Version: 1.4 (using KDE KDE 3.3.2) Installed from: Debian stable Packages OS: Linux If ID3v2 tag already holds UTF-8 string, toCString(true) does unnecessary conversion. This breaks applications using toCString(true) or TStringToQString (and expecting UTF-8 string). To reproduce: Set tag to say "ž" (2 bytes), toCString(true) will return "ž" (4 bytes). (toCString(false) will return corrent UTF-8 string)) {amarok which uses TStringToQString will show invalid tag}.
I don't quite understand what you're describing -- if an ID3v2 tag contains data in UTF-8 format then it is converted to UTF-16 when the tag is read. If you then use toCString(true) it is then converted back to UTF-8 on the way out. Possibly what you're seeing is something that has UTF-8 data in the tag, but it's appropriately marked as being UTF-8 (i.e. probably marked as using ISO8859-1) and then the conversion functions don't work properly. If you send me one of the files that you're having problems with by email (using the filename 111232.mp3) I'll confirm.
Oh, also forgot to note that JuK uses the same conversion functions and I regularly have "extended" characters in my tags...
Created attachment 12306 [details] Test code Running this code (with mp3 file arg.) results in: input='ž' (2 bytes) title(true)='ž' (4 bytes) // this, I think, is wrong title(false)='ž' (2 bytes)
I've "stripped" tested mp3 file with: id3v2 -D <mp3> However, if somehow encoding information is preserved, maybe taglib should overwrite it when setting tag then?
Your code is wrong though -- you're just using the default (implicit) constructor for a TagLib::String, which assumes that the data is encoded in ISO-8859-1. If you switch the line: fs.tag()->setTitle(utf8); to: fs.tag()->setTitle(TagLib::String(utf8, TagLib::String::UTF8)); Then it should work fine. Also note that if you're setting the information with the "id3v2" command line tool then it doesn't accept UTF-8 input. It uses id3lib, which is limited to ID3v2.3 which in turn is limited to ISO-8859-1 and UTF-16. In a nutshell you're writing invalid tags -- TagLib just gives them back to you that way. :-)

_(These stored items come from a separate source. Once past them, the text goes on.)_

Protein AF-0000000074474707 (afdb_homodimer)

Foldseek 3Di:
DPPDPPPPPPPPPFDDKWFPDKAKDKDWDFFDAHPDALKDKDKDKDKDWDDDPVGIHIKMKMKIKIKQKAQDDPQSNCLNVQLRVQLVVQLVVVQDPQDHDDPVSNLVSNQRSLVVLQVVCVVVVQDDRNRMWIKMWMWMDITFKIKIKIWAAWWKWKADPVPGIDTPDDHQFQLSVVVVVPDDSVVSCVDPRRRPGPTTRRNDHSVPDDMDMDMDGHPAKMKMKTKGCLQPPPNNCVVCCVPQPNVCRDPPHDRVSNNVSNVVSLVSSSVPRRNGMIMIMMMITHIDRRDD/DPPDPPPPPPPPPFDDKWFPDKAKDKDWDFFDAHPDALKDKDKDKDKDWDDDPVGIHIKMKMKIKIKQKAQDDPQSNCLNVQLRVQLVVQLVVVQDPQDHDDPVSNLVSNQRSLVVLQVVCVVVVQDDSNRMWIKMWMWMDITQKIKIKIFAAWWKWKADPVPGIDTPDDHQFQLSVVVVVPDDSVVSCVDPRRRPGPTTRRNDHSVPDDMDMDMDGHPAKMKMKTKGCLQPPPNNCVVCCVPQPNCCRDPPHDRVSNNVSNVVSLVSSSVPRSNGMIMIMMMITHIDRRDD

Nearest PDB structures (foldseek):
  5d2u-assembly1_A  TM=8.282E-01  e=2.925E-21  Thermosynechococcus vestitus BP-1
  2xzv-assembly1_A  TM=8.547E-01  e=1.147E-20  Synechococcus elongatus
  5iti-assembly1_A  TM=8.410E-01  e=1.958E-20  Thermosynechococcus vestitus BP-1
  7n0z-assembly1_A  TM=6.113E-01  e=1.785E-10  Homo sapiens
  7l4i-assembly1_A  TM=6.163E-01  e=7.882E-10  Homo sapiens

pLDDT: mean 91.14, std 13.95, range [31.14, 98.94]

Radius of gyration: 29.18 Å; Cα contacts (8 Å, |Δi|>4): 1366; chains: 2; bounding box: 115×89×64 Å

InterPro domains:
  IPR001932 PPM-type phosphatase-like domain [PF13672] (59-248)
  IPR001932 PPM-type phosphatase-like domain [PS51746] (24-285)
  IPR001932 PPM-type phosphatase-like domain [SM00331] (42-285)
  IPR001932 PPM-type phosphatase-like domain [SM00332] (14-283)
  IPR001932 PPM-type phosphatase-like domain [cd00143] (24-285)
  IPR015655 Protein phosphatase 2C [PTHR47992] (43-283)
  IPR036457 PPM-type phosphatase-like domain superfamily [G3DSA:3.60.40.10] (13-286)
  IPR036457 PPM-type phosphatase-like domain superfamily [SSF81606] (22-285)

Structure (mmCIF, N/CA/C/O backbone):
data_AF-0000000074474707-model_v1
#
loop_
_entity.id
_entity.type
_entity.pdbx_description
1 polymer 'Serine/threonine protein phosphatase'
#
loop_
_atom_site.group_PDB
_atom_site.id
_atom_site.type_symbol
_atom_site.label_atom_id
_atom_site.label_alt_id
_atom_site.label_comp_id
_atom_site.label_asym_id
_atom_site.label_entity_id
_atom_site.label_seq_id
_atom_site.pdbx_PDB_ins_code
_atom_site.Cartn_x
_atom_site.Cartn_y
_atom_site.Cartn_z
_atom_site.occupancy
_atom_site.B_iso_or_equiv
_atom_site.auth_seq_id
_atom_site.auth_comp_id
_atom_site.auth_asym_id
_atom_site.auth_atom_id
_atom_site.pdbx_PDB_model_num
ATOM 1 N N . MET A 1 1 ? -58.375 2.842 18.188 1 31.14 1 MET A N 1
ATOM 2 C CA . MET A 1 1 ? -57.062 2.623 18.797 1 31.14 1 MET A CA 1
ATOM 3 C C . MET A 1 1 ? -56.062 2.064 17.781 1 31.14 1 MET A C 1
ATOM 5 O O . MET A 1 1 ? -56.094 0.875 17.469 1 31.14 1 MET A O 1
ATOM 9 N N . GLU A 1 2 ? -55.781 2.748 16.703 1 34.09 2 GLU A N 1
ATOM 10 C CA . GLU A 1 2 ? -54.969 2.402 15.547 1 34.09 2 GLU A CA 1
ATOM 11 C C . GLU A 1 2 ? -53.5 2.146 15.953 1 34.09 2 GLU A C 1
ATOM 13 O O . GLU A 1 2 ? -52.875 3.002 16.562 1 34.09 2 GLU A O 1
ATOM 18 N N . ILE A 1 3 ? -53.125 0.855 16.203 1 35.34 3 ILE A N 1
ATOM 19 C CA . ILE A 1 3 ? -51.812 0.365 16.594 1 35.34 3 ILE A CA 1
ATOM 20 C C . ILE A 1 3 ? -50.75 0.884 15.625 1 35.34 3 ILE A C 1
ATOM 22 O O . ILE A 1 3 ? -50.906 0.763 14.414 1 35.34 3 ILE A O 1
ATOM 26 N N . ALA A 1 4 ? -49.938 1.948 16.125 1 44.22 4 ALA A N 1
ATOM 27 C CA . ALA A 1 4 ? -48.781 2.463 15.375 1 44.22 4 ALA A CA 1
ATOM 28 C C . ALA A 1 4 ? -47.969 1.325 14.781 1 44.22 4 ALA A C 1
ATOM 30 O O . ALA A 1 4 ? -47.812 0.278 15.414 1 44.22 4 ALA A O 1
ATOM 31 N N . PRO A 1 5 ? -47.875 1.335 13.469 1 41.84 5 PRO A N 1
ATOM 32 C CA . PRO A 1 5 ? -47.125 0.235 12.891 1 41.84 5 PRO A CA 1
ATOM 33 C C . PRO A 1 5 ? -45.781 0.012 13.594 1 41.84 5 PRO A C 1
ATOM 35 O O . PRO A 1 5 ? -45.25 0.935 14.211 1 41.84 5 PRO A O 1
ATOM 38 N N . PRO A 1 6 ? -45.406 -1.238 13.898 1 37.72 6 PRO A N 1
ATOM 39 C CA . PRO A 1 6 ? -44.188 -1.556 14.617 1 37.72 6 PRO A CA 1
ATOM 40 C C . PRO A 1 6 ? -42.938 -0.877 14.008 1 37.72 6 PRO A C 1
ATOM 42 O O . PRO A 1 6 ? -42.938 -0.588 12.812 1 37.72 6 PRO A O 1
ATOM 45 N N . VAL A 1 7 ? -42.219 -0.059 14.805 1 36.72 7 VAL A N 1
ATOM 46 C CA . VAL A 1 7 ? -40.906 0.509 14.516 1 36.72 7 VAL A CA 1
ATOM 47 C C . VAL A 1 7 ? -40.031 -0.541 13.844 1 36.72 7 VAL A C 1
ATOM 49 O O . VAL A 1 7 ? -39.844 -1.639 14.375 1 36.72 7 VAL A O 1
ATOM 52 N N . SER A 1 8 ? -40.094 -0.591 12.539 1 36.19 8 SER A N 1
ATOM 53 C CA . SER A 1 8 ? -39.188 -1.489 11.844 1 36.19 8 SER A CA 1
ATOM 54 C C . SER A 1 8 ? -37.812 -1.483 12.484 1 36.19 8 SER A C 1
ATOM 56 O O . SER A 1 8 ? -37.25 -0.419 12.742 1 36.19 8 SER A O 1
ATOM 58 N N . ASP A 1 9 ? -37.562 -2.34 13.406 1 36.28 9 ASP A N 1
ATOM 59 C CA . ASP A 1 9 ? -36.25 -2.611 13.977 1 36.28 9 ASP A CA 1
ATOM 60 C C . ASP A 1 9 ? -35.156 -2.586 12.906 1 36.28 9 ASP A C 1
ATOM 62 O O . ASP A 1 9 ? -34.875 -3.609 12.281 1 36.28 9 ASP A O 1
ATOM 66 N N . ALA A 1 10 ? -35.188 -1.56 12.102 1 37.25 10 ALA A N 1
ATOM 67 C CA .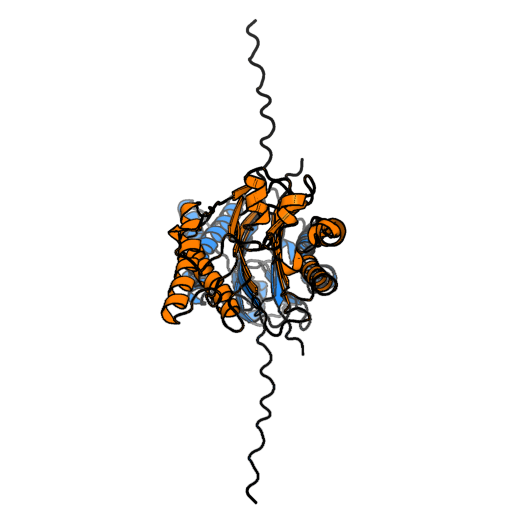 ALA A 1 10 ? -34.031 -1.501 11.219 1 37.25 10 ALA A CA 1
ATOM 68 C C . ALA A 1 10 ? -32.75 -1.843 11.984 1 37.25 10 ALA A C 1
ATOM 70 O O . ALA A 1 10 ? -32.406 -1.181 12.969 1 37.25 10 ALA A O 1
ATOM 71 N N . LEU A 1 11 ? -32.406 -3.113 12.07 1 38.91 11 LEU A N 1
ATOM 72 C CA . LEU A 1 11 ? -31.109 -3.572 12.555 1 38.91 11 LEU A CA 1
ATOM 73 C C . LEU A 1 11 ? -30 -2.607 12.141 1 38.91 11 LEU A C 1
ATOM 75 O O . LEU A 1 11 ? -30.031 -2.041 11.047 1 38.91 11 LEU A O 1
ATOM 79 N N . PRO A 1 12 ? -29.297 -2.025 12.992 1 41.06 12 PRO A N 1
ATOM 80 C CA . PRO A 1 12 ? -28.219 -1.104 12.656 1 41.06 12 PRO A CA 1
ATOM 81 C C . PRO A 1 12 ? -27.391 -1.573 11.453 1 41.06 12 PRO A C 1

Created attachment 12307 [details] Upd test I've changed it, but result now are: input='ž' (2 bytes) taglib str(true)='ž' (2 bytes) taglib str(false)='~' (1 bytes) title(true)='~' (1 bytes) title(false)='~' (1 bytes) I'm actually only reading tags with taglib, however amarok fails to set them, and it seems it suffers from the same utf8 problem. They use: #define strip( x ) TStringToQString( x ).stripWhiteSpace() m_title = strip( tag->title() ); to read tag and: t->setTitle( QStringToTString( mb.title() ) ); to set it.
Sorry, one additional missing line: TagLib::ID3v2::FrameFactory::instance()->setDefaultTextEncoding(TagLib::String::UTF8); I tested with that and it works. In TagLib 2.0 I'll reconsider the default encoding (i.e. making it UTF-8), but at the time that 1.0 was written most consoles still defaulted to local encodings rather than UTF-8.
Thank You. Tested on amarok and it works fine.